### Extracted entries ###

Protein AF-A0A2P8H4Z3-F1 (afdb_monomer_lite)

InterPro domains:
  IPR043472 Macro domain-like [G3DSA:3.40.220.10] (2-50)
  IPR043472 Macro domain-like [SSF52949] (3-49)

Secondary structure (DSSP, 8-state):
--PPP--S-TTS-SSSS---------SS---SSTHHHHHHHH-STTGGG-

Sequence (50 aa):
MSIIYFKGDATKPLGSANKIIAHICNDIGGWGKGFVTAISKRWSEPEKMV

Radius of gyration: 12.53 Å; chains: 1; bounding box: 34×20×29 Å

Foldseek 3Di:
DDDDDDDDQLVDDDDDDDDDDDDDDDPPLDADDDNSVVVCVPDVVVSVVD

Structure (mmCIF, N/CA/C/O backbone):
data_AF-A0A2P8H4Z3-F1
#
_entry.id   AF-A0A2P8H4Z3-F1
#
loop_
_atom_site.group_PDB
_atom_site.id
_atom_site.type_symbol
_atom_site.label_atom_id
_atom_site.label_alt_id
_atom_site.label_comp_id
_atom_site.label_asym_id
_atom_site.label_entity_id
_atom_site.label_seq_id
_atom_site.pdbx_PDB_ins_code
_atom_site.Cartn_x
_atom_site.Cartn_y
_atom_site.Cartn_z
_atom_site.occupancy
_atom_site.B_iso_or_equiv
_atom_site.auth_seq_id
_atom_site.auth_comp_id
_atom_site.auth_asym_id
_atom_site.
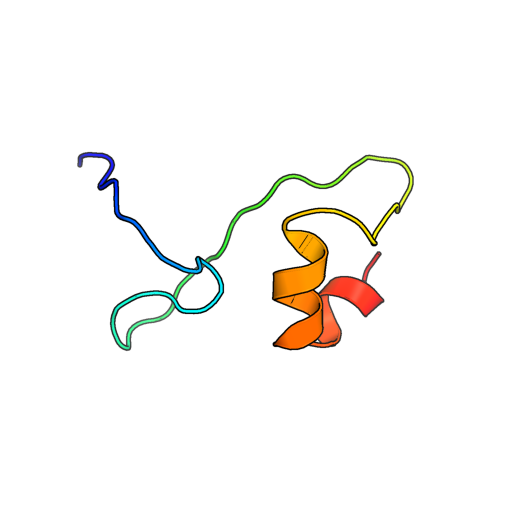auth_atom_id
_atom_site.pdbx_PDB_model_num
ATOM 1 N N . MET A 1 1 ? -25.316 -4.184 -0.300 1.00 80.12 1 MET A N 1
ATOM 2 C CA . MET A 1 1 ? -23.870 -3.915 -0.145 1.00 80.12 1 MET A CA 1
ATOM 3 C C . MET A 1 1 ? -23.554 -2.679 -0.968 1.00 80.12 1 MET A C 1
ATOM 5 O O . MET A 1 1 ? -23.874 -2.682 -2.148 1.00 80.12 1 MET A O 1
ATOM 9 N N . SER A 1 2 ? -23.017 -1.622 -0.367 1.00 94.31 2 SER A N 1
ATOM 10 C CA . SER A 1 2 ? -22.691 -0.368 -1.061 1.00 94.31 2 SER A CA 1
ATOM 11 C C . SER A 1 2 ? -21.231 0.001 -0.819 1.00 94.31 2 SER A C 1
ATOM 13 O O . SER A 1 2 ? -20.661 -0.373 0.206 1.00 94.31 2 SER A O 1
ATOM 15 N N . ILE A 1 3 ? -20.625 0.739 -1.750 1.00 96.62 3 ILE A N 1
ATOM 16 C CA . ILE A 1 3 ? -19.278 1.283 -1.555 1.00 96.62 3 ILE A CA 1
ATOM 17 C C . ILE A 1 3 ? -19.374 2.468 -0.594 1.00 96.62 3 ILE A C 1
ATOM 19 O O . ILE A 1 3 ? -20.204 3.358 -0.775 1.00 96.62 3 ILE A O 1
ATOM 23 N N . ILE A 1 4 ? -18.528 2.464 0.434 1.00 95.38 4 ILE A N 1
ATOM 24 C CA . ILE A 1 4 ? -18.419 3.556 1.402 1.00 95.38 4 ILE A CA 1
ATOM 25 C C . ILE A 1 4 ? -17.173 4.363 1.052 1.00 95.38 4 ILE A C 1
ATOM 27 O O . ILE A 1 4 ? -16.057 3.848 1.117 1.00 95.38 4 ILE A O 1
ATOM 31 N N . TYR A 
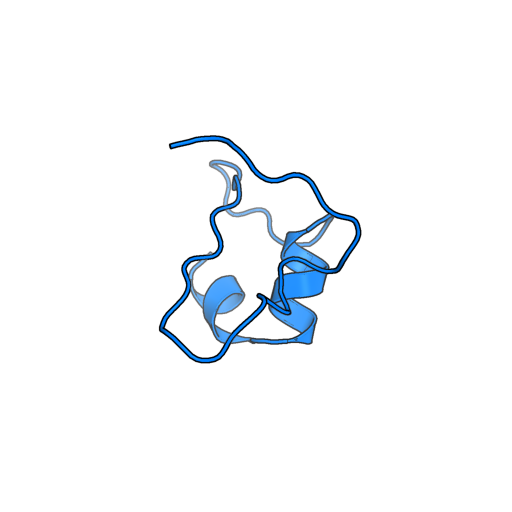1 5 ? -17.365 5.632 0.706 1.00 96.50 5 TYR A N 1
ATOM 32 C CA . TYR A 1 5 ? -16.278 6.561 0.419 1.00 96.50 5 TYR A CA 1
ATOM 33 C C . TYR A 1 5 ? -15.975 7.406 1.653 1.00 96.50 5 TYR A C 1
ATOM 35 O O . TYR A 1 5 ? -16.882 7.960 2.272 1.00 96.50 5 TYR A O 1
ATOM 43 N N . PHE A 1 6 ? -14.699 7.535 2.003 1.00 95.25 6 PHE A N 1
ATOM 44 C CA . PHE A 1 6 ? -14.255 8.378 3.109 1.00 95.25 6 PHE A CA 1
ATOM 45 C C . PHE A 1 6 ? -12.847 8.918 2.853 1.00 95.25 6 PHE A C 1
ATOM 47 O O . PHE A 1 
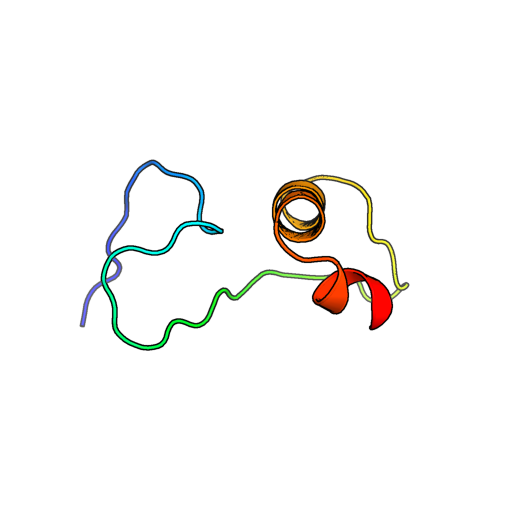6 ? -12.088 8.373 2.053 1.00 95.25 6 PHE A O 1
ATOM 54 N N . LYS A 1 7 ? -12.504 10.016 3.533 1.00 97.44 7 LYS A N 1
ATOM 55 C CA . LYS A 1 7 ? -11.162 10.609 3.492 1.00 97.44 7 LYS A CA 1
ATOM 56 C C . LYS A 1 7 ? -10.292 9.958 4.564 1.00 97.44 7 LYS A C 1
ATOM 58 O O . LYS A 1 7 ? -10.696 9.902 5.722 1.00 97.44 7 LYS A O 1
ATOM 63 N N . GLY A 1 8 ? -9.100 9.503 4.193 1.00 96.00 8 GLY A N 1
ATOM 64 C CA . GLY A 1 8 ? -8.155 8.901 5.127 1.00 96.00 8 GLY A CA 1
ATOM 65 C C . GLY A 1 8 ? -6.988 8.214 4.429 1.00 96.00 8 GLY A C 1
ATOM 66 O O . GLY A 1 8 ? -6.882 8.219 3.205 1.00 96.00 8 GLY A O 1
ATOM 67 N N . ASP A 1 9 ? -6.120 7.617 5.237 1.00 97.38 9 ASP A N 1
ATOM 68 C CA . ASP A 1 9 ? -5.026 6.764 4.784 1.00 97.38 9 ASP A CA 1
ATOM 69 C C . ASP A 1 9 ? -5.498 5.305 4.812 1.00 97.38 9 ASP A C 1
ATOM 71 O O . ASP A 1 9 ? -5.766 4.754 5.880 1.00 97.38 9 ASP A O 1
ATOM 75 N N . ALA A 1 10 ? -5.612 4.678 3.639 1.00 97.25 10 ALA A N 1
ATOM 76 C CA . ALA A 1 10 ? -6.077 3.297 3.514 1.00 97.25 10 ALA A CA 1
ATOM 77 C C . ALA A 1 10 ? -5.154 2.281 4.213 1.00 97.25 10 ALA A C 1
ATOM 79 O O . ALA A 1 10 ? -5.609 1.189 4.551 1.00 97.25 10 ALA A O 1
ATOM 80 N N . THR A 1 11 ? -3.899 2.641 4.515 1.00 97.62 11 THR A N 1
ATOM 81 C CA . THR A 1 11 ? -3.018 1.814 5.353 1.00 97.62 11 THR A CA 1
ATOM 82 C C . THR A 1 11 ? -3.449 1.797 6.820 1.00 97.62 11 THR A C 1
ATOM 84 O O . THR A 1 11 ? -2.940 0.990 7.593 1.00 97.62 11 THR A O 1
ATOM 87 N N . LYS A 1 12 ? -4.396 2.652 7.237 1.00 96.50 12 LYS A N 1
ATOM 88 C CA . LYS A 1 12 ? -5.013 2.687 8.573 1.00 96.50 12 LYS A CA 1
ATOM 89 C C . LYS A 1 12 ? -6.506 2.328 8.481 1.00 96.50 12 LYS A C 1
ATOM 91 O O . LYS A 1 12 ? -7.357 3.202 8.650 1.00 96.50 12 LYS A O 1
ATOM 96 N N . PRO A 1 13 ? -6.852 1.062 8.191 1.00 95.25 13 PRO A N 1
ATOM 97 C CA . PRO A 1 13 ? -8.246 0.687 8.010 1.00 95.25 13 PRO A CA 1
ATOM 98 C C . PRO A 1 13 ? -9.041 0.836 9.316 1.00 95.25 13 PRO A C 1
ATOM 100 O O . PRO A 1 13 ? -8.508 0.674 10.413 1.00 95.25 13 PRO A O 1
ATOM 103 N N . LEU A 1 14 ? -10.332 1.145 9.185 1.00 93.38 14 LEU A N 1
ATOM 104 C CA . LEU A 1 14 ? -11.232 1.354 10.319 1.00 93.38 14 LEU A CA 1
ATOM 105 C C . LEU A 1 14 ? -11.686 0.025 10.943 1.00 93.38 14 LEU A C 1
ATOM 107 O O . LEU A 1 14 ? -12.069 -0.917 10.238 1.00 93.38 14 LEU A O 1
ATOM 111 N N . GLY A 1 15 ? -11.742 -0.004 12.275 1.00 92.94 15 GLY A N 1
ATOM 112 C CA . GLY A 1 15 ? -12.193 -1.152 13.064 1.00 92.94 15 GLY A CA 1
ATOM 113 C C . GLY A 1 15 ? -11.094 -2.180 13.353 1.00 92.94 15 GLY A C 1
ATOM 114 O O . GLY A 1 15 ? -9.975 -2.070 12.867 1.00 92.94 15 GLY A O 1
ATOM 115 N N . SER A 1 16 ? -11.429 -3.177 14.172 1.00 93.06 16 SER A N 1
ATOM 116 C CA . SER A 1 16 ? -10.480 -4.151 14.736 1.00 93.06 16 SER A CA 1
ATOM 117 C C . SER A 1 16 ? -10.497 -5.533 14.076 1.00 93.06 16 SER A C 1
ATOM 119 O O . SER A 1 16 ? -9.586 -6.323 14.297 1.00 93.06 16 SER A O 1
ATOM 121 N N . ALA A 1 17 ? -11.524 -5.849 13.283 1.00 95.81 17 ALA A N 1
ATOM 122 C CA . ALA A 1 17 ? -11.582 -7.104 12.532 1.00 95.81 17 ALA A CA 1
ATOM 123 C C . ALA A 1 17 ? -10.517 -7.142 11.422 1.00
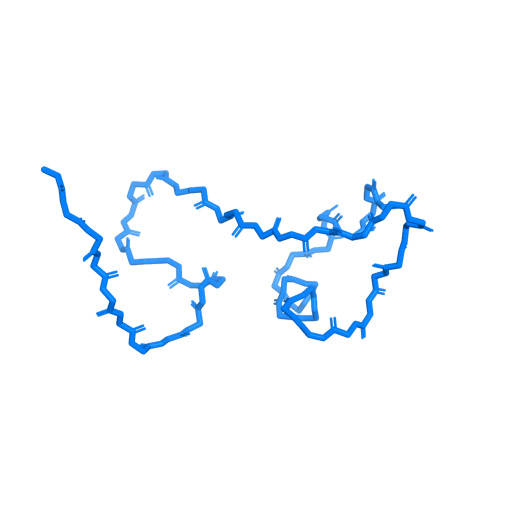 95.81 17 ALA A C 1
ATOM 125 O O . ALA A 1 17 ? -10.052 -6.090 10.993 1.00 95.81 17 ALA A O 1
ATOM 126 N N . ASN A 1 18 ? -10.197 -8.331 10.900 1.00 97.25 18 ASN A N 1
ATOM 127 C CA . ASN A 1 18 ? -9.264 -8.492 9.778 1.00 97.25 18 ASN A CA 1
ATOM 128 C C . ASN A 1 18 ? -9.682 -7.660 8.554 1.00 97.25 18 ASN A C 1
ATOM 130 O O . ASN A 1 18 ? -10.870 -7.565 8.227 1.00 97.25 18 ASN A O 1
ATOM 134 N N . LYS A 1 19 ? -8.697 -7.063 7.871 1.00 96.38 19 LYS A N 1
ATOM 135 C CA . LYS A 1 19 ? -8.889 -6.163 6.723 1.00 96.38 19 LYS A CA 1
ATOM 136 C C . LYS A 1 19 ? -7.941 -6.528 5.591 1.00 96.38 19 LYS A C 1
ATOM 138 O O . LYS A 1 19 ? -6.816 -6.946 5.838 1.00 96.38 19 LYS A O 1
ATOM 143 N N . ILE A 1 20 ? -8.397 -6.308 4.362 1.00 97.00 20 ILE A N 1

###
### Extracted entries ###

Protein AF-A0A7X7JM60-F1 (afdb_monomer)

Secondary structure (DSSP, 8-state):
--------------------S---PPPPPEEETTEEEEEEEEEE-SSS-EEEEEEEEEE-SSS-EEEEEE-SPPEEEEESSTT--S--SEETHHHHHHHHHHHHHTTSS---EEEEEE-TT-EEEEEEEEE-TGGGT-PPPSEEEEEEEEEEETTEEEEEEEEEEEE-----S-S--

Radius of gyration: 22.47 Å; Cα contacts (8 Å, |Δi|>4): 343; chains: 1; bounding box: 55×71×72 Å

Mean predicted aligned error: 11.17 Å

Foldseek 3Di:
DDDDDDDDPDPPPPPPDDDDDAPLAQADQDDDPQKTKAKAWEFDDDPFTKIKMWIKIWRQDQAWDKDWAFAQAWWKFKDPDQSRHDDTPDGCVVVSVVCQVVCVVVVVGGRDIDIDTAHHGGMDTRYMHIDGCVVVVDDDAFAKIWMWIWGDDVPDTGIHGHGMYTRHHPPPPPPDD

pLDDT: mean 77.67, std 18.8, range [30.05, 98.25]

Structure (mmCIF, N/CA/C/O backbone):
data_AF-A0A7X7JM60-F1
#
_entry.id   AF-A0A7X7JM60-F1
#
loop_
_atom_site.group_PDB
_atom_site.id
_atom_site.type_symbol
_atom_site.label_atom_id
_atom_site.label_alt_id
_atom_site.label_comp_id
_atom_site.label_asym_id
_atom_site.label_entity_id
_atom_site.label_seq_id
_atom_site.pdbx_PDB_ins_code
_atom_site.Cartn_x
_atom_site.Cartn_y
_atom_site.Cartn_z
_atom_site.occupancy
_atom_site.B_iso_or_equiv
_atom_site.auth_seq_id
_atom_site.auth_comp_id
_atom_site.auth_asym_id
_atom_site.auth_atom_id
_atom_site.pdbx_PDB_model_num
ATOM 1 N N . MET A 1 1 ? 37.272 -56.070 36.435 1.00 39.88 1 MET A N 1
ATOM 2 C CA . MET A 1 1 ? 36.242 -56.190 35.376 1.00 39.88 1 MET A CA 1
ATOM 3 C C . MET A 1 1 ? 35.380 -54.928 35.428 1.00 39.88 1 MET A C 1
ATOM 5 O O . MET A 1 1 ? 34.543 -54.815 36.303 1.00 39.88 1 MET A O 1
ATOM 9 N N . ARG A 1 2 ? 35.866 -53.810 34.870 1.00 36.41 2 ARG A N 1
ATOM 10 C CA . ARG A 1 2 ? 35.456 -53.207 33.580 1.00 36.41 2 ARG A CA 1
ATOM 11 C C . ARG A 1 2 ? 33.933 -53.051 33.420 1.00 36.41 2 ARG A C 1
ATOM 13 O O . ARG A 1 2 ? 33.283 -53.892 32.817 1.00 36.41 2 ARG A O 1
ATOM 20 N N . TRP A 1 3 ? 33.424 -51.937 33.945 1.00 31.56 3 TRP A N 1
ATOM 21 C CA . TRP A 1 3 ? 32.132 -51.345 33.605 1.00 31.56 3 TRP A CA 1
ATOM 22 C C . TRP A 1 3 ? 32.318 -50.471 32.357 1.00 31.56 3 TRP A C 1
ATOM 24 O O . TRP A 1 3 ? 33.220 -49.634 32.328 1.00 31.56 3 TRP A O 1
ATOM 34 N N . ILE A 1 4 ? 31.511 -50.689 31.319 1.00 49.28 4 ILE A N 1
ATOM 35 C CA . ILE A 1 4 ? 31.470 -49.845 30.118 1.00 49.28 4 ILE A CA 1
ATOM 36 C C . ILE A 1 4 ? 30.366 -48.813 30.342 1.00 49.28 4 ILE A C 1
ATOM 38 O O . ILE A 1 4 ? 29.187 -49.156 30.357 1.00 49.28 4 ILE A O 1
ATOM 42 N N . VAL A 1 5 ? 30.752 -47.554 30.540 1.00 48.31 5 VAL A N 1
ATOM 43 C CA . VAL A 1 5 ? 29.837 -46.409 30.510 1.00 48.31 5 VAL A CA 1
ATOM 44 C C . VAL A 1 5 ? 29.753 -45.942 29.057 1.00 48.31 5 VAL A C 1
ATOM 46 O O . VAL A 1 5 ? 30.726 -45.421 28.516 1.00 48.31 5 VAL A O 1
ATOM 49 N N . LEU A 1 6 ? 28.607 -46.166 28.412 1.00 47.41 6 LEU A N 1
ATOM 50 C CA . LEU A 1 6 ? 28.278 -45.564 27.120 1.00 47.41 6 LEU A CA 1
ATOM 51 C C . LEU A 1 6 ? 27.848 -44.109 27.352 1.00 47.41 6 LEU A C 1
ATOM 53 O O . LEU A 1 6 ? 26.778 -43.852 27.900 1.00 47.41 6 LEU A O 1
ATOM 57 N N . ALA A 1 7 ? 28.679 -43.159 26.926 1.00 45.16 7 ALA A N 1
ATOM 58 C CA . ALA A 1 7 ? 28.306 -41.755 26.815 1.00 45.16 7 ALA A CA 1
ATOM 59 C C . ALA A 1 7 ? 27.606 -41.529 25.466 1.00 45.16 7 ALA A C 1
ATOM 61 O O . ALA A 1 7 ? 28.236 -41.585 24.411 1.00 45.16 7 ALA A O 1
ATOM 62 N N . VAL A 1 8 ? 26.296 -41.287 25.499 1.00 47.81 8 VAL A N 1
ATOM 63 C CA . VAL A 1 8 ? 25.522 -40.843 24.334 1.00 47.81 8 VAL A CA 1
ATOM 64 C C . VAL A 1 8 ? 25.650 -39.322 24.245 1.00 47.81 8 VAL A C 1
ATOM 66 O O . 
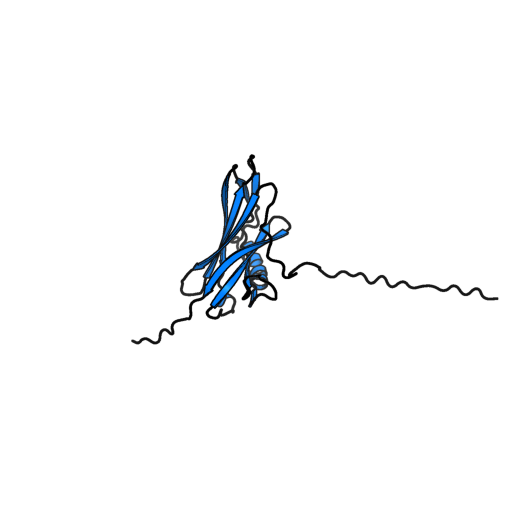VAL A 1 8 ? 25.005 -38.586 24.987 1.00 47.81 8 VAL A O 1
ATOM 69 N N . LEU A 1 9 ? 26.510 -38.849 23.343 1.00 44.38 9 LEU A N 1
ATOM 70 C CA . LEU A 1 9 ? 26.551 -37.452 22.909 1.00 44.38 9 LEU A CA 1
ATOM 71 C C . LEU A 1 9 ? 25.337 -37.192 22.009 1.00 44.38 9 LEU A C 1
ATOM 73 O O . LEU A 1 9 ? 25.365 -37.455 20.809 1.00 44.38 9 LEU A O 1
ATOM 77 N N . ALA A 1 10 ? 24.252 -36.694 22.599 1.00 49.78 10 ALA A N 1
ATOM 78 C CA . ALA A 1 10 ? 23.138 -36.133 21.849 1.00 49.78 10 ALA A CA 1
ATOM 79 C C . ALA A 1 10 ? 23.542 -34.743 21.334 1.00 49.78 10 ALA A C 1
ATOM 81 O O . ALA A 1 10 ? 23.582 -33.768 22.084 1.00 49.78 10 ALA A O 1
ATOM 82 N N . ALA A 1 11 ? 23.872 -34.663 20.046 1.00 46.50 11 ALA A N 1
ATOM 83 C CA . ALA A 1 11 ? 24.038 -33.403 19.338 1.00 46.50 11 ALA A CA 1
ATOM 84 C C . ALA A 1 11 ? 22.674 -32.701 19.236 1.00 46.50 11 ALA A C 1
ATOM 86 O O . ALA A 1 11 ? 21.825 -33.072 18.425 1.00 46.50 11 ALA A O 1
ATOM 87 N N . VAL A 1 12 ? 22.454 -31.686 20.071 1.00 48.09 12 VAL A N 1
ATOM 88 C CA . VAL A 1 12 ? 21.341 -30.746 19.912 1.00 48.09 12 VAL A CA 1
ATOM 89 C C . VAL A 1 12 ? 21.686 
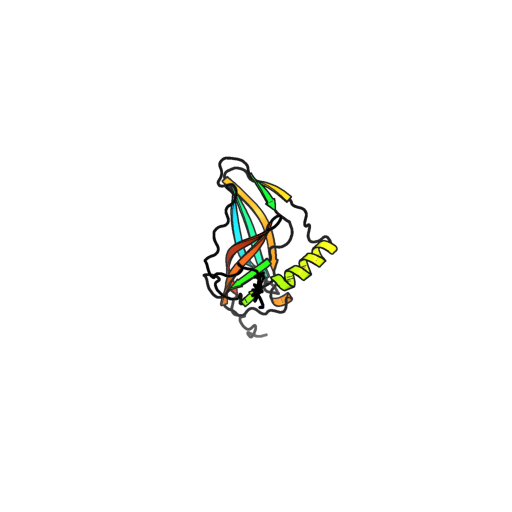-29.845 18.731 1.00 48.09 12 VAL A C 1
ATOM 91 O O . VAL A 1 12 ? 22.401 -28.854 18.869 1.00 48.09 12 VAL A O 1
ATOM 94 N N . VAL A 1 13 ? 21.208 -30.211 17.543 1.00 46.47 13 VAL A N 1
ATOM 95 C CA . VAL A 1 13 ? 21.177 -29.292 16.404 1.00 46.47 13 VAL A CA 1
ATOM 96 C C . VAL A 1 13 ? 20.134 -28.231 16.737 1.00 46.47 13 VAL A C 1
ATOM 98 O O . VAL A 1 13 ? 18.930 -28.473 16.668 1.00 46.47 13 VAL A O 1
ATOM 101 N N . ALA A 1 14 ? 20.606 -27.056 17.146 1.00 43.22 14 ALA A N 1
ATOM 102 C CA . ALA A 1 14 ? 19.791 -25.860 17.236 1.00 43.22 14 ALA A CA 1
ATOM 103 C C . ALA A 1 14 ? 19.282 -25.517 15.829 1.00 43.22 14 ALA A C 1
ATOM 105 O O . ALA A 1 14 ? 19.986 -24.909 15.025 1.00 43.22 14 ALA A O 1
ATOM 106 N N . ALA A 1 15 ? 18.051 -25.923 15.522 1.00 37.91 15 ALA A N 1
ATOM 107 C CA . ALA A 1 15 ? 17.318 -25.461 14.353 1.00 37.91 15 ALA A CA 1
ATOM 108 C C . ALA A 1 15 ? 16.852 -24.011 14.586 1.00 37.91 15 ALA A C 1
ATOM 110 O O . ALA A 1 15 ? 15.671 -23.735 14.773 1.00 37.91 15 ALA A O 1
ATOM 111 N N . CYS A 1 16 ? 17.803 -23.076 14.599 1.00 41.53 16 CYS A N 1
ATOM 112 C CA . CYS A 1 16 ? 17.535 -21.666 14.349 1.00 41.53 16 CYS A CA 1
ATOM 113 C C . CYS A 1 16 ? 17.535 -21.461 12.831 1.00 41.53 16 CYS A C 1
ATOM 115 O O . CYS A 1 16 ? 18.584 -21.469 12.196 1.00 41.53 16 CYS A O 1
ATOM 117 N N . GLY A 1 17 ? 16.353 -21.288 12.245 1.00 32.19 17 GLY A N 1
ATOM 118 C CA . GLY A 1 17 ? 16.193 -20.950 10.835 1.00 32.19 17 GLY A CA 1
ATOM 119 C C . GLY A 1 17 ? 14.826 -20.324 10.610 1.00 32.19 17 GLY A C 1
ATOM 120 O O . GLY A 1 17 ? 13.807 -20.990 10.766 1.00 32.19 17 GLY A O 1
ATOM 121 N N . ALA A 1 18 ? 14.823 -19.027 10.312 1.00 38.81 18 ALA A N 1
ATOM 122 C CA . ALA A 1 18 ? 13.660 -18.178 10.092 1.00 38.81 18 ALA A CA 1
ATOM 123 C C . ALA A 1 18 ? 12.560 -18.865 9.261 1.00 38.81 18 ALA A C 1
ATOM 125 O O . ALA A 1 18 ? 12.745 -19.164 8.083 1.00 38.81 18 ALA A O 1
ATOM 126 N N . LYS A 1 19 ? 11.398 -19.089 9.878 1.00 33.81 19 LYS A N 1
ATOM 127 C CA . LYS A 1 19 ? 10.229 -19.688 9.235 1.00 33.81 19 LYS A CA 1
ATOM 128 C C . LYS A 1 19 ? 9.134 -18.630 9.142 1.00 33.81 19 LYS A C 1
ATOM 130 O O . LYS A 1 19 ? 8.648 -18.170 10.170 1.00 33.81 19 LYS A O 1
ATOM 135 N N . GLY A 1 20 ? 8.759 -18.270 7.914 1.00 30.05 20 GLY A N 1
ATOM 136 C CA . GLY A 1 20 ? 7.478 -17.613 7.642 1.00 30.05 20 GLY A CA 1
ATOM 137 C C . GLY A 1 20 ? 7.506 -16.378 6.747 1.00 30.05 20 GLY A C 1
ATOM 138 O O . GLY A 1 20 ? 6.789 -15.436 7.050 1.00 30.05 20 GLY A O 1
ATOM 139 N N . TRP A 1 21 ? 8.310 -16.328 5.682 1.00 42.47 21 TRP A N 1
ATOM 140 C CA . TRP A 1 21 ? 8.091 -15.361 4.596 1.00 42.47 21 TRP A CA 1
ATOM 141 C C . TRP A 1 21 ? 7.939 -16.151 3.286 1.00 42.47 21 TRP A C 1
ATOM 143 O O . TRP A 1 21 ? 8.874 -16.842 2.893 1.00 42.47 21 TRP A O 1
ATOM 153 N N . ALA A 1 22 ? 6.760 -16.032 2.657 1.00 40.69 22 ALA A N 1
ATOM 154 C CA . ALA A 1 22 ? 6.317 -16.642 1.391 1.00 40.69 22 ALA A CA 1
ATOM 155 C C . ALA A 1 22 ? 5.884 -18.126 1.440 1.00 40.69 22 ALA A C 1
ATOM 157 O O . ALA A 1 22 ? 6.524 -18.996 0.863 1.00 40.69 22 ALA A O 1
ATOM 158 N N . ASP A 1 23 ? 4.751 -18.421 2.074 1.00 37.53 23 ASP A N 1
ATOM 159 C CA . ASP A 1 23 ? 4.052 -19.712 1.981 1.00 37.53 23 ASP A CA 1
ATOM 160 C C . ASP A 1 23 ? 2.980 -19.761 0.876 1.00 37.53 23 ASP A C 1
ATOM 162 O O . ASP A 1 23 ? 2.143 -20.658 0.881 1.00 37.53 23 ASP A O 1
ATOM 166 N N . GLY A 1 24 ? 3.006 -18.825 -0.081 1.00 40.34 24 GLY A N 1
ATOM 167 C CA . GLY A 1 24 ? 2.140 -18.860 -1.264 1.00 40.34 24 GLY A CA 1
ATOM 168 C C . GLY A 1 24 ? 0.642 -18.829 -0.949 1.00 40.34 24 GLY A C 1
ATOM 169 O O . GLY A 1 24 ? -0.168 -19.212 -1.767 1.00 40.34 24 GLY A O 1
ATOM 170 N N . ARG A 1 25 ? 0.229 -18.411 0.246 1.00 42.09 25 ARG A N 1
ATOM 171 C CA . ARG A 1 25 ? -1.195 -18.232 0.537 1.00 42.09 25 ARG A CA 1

###

Look above for the line that contains "ATOM 98 O O". Starting there, transcribe every line exactly until you have copied the line that contains "ATOM 103 C C".

■ Problem solution
ATOM 98 O O . VAL A 1 13 ? 18.930 -28.473 16.668 1.00 46.47 13 VAL A O 1
ATOM 101 N N . ALA A 1 14 ? 20.606 -27.056 17.146 1.00 43.22 14 ALA A N 1
ATOM 102 C CA . ALA A 1 14 ? 19.791 -25.860 17.236 1.00 43.22 14 ALA A CA 1
ATOM 103 C C . ALA A 1 14 ? 19.282 -25.517 15.829 1.00 43.22 14 ALA A C 1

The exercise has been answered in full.